About this task:
Once you find the line containing "ATOM 151 C CA" in the data below, copy it and each following line exactly, up to and including the line containing "ATOM 168 O O", and nothing else.

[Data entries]
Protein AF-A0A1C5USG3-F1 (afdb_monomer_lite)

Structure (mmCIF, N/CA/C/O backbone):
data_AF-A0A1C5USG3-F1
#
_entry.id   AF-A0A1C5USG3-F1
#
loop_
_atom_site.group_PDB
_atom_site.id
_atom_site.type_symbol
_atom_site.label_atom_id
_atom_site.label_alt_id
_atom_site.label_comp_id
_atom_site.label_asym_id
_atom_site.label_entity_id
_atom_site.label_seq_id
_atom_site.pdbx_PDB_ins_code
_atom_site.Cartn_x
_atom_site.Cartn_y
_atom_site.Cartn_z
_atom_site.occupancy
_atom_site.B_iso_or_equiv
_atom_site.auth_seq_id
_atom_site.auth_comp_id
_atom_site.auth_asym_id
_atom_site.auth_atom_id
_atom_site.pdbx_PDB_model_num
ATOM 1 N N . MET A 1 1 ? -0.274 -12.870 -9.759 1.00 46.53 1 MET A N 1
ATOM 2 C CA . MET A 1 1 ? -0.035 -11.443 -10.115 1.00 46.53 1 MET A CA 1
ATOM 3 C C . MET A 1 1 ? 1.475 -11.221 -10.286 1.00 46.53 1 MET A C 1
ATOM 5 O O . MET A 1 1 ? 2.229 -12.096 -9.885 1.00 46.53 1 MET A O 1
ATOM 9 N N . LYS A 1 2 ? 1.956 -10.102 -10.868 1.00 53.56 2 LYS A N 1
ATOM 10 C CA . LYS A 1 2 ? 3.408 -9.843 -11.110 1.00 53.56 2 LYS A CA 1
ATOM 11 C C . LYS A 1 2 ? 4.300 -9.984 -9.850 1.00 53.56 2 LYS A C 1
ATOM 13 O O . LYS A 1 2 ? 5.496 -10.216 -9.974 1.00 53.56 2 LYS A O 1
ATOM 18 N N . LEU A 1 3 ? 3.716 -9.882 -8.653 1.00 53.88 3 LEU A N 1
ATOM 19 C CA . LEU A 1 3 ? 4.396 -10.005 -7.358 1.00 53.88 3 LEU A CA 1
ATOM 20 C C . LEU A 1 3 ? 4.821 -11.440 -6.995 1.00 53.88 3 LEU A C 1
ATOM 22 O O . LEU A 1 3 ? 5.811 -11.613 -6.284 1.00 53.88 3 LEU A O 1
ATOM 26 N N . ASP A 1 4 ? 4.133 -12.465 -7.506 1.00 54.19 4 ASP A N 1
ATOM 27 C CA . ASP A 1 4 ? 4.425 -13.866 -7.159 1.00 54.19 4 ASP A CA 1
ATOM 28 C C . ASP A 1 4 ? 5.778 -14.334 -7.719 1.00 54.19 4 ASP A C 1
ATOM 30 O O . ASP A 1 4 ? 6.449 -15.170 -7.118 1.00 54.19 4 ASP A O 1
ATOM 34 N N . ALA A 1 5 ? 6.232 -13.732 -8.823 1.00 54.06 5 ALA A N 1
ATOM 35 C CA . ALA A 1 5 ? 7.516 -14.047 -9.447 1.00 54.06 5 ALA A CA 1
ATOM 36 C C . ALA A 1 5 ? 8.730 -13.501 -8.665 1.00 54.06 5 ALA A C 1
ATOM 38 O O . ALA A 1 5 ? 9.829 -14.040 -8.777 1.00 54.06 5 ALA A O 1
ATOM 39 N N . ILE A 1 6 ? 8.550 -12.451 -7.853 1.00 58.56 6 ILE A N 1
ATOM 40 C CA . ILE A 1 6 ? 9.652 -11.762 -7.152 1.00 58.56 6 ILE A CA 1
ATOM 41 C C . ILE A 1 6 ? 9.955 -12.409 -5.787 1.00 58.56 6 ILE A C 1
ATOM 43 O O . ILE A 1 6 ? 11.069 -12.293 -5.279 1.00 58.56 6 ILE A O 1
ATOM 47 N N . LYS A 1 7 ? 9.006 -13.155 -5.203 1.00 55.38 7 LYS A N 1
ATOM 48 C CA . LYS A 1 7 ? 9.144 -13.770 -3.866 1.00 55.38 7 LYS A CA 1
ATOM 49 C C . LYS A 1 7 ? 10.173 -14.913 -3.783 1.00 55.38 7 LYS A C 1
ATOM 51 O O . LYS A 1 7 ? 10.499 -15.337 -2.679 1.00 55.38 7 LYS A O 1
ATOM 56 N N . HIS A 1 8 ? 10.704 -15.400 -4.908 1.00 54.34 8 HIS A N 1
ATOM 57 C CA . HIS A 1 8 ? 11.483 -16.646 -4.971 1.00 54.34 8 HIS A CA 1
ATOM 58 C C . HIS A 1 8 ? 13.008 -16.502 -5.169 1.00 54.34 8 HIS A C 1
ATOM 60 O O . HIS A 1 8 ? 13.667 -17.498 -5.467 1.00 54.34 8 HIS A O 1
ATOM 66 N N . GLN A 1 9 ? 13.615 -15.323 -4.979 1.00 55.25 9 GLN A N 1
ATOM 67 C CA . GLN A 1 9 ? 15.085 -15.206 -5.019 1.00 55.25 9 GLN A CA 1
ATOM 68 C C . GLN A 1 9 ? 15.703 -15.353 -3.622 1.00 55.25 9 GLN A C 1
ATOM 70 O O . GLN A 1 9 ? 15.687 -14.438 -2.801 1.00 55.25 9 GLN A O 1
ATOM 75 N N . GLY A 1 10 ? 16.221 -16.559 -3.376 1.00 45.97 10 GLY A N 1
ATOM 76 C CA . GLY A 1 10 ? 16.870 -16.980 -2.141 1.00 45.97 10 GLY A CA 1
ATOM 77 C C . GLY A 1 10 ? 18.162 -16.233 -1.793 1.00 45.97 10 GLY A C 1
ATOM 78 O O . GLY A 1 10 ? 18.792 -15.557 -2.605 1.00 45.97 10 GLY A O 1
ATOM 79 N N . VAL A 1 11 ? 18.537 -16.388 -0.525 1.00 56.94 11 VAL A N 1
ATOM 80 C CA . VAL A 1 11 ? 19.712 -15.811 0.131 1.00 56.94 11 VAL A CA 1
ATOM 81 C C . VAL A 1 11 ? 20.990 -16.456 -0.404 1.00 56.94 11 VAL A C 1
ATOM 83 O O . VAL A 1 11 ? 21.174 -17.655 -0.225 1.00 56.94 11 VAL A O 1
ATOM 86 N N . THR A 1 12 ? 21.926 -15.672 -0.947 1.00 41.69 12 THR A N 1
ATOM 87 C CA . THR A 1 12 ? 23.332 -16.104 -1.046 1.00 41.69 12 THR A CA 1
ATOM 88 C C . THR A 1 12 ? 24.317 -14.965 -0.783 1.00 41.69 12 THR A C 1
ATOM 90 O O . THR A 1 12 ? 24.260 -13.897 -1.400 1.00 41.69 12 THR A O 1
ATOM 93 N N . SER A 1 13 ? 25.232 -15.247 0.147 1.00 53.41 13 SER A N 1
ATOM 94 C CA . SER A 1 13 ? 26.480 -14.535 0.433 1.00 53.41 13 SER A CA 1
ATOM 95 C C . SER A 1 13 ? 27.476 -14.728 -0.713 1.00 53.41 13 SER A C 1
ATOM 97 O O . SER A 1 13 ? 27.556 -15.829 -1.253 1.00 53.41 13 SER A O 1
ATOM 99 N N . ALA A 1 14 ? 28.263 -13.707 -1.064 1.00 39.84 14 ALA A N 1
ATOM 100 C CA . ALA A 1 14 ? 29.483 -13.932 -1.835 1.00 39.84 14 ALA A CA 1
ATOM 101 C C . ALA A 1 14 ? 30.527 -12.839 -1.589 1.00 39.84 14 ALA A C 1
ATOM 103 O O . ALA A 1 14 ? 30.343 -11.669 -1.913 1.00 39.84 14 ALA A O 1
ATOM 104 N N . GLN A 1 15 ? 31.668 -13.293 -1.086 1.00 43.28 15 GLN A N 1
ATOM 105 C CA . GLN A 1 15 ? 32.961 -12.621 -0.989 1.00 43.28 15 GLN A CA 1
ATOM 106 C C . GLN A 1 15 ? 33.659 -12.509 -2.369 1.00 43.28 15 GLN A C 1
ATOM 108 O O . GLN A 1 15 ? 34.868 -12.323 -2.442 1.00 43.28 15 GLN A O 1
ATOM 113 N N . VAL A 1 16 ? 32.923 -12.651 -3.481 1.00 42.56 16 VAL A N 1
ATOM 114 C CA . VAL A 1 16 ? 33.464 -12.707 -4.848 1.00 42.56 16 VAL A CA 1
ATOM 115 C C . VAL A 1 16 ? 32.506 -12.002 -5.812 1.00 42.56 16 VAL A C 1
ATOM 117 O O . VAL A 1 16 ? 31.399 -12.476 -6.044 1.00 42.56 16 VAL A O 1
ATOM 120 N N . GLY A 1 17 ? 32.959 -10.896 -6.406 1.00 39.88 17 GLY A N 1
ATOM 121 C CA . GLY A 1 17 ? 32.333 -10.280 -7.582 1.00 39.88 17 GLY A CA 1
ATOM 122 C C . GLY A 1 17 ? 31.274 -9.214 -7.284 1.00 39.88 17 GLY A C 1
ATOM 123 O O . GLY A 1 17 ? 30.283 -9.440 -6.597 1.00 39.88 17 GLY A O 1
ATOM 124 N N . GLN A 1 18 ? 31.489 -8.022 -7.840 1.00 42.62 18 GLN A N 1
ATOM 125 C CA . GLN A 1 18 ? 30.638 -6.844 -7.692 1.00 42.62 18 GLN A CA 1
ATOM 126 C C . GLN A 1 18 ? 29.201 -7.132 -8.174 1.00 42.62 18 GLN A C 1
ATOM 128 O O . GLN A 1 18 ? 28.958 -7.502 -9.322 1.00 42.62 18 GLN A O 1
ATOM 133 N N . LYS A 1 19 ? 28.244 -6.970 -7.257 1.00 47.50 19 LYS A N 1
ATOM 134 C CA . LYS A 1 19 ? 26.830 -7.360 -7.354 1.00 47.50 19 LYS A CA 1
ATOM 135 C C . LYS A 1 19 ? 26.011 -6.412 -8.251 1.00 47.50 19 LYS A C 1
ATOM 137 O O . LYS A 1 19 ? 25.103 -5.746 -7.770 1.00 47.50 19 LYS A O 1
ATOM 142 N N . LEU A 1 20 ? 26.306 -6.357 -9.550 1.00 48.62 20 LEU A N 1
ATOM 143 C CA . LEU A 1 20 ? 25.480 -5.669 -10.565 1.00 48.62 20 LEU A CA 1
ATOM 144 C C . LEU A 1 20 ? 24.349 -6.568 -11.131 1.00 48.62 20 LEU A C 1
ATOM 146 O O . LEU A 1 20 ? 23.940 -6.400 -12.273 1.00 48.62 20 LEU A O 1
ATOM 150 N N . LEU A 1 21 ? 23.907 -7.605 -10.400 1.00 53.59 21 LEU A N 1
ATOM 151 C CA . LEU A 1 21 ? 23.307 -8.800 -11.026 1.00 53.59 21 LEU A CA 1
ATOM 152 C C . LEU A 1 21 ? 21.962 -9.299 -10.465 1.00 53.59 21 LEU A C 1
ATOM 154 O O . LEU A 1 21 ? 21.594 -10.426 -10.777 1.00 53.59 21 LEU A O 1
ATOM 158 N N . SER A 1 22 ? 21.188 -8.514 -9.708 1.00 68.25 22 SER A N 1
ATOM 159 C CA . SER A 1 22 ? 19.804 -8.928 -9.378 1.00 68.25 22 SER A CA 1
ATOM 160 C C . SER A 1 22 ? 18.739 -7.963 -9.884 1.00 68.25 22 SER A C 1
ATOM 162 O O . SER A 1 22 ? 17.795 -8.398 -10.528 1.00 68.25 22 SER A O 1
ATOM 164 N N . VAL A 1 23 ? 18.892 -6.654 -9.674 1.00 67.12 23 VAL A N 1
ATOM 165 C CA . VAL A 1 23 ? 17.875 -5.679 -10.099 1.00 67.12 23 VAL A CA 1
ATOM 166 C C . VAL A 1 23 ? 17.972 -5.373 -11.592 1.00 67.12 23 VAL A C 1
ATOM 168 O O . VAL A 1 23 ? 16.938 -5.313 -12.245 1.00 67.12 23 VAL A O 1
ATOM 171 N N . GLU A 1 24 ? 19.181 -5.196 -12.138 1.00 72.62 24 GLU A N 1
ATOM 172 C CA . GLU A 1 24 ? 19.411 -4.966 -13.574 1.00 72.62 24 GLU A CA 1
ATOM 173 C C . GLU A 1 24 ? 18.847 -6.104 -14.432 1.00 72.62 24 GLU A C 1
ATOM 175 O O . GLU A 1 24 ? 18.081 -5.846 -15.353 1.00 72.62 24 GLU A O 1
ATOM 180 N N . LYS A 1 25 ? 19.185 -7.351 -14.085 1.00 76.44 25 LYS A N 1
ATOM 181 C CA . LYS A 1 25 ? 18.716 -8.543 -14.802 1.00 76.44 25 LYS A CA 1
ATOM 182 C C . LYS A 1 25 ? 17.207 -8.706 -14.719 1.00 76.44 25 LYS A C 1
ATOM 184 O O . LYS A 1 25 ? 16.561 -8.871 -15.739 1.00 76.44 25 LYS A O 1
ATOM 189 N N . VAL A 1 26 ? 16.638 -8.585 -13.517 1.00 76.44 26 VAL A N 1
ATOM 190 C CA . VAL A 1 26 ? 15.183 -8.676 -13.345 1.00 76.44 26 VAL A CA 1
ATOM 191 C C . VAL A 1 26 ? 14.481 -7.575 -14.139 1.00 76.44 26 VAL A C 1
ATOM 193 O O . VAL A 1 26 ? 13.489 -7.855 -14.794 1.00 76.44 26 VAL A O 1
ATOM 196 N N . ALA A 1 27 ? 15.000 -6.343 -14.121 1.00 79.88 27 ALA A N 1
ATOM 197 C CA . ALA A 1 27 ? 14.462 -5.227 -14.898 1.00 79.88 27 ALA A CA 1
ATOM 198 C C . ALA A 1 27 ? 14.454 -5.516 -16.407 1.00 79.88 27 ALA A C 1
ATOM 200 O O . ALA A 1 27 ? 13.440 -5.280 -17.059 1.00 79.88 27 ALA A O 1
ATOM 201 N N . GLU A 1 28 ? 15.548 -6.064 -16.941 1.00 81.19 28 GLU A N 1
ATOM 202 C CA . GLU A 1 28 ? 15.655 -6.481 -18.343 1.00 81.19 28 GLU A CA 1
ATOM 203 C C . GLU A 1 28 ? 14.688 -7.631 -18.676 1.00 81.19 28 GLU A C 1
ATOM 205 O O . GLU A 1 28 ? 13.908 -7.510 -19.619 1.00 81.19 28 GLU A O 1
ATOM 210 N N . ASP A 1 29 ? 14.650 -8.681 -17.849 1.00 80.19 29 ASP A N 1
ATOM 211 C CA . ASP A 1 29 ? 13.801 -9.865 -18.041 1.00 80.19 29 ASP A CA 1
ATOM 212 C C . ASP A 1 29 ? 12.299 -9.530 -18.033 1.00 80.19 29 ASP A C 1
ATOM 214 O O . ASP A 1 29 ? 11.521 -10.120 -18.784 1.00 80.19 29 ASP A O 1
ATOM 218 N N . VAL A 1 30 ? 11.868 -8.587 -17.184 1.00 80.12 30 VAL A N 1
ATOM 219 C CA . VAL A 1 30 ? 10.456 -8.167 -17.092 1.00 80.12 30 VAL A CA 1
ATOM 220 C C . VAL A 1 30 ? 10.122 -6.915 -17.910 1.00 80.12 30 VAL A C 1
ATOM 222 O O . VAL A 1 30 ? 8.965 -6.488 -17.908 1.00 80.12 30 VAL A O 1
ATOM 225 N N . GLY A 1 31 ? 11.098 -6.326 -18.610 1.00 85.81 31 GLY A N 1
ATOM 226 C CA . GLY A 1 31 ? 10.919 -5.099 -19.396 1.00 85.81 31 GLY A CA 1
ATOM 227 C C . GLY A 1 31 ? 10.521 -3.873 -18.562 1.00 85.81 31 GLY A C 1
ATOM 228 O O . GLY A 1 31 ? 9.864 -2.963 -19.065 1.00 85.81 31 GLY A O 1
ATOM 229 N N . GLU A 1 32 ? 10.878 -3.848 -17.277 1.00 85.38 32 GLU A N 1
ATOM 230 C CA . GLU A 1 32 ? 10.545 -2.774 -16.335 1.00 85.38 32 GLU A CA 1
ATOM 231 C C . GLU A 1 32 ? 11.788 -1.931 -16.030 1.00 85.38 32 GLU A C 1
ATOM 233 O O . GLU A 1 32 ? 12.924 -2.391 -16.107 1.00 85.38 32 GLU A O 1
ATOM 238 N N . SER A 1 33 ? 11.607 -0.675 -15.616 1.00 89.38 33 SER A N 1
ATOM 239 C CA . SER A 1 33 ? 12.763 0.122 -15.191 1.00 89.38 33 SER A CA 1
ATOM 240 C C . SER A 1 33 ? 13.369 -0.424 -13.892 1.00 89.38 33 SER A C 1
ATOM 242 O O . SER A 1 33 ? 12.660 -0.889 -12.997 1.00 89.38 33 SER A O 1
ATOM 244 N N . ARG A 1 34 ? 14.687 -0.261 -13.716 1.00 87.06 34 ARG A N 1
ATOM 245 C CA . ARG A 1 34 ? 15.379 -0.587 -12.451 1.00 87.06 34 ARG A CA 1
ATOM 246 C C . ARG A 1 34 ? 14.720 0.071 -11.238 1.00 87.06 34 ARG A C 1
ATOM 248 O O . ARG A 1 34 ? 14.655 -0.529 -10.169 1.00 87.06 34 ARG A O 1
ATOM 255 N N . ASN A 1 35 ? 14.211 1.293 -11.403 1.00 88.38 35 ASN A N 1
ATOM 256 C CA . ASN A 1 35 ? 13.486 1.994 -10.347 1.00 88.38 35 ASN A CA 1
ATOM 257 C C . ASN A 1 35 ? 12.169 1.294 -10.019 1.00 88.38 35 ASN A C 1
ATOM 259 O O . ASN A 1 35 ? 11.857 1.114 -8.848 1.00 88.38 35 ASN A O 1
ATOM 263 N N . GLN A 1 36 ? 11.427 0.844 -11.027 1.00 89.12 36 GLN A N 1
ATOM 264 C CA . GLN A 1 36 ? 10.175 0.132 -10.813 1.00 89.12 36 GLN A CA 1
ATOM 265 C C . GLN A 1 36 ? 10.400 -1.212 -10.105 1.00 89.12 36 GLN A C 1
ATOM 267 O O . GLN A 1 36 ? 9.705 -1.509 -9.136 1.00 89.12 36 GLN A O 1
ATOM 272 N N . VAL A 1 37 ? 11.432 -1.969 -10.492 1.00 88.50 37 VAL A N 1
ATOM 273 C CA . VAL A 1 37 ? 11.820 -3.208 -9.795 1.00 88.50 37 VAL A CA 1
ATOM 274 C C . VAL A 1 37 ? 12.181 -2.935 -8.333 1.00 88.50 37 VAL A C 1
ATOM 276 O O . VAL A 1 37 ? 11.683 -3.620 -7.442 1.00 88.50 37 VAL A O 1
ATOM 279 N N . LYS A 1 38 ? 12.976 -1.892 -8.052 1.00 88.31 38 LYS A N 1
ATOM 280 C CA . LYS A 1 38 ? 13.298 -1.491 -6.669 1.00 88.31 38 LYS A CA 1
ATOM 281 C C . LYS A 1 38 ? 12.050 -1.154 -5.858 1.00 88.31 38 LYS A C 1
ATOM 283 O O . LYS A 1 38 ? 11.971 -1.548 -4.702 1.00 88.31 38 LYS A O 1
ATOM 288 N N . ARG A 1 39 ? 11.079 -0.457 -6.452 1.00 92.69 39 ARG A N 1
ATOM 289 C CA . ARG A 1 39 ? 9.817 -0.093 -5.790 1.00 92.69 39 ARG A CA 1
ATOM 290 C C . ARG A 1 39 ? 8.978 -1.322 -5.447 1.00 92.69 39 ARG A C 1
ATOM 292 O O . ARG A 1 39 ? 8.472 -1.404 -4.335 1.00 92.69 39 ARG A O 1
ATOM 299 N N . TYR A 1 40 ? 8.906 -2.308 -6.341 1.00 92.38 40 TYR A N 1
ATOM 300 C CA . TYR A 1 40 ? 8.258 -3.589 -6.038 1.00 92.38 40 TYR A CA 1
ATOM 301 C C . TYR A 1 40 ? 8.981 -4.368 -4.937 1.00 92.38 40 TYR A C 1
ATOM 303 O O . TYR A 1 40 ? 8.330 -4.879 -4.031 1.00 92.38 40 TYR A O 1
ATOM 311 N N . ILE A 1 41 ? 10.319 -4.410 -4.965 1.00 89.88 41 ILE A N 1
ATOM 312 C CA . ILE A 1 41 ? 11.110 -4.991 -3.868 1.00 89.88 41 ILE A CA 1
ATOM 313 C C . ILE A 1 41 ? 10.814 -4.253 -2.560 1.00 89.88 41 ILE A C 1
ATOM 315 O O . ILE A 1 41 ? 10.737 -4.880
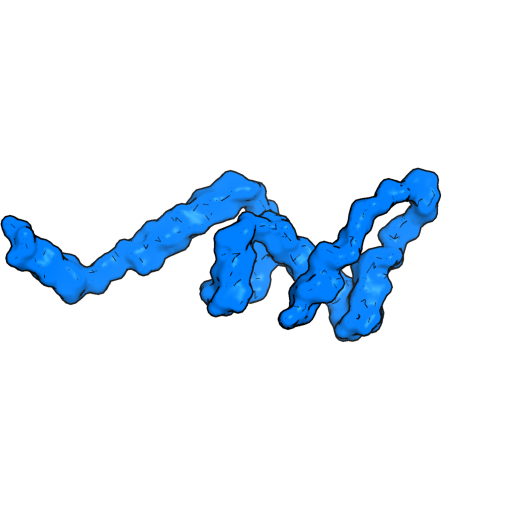 -1.512 1.00 89.88 41 ILE A O 1
ATOM 319 N N . ARG A 1 42 ? 10.609 -2.933 -2.602 1.00 93.00 42 ARG A N 1
ATOM 320 C CA . ARG A 1 42 ? 10.353 -2.136 -1.401 1.00 93.00 42 ARG A CA 1
ATOM 321 C C . ARG A 1 42 ? 9.071 -2.5
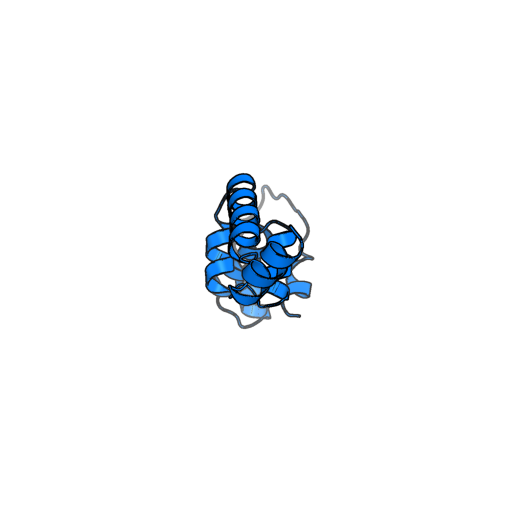76 -0.686 1.00 93.00 42 ARG A C 1
ATOM 323 O O . ARG A 1 42 ? 9.084 -2.697 0.534 1.00 93.00 42 ARG A O 1
ATOM 330 N N . LEU A 1 43 ? 8.027 -2.962 -1.421 1.00 92.69 43 LEU A N 1
ATOM 331 C CA . LEU A 1 43 ? 6.784 -3.469 -0.826 1.00 92.69 43 LEU A CA 1
ATOM 332 C C . LEU A 1 43 ? 6.967 -4.716 0.056 1.00 92.69 43 LEU A C 1
ATOM 334 O O . LEU A 1 43 ? 6.167 -4.925 0.964 1.00 92.69 43 LEU A O 1
ATOM 338 N N . THR A 1 44 ? 8.024 -5.518 -0.130 1.00 94.88 44 THR A N 1
ATOM 339 C CA . THR A 1 44 ? 8.290 -6.687 0.738 1.00 94.88 44 THR A CA 1
ATOM 340 C C . THR A 1 44 ? 8.672 -6.299 2.171 1.00 94.88 44 THR A C 1
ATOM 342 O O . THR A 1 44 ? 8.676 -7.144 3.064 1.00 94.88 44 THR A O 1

Response to this exercise:
ATOM 151 C CA . LEU A 1 21 ? 23.307 -8.800 -11.026 1.00 53.59 21 LEU A CA 1
ATOM 152 C C . LEU A 1 21 ? 21.962 -9.299 -10.465 1.00 53.59 21 LEU A C 1
ATOM 154 O O . LEU A 1 21 ? 21.594 -10.426 -10.777 1.00 53.59 21 LEU A O 1
ATOM 158 N N . SER A 1 22 ? 21.188 -8.514 -9.708 1.00 68.25 22 SER A N 1
ATOM 159 C CA . SER A 1 22 ? 19.804 -8.928 -9.378 1.00 68.25 22 SER A CA 1
ATOM 160 C C . SER A 1 22 ? 18.739 -7.963 -9.884 1.00 68.25 22 SER A C 1
ATOM 162 O O . SER A 1 22 ? 17.795 -8.398 -10.528 1.00 68.25 22 SER A O 1
ATOM 164 N N . VAL A 1 23 ? 18.892 -6.654 -9.674 1.00 67.12 23 VAL A N 1
ATOM 165 C CA . VAL A 1 23 ? 17.875 -5.679 -10.099 1.00 67.12 23 VAL A CA 1
ATOM 166 C C . VAL A 1 23 ? 17.972 -5.373 -11.592 1.00 67.12 23 VAL A C 1
ATOM 168 O O . VAL A 1 23 ? 16.938 -5.313 -12.245 1.00 67.12 23 VAL A O 1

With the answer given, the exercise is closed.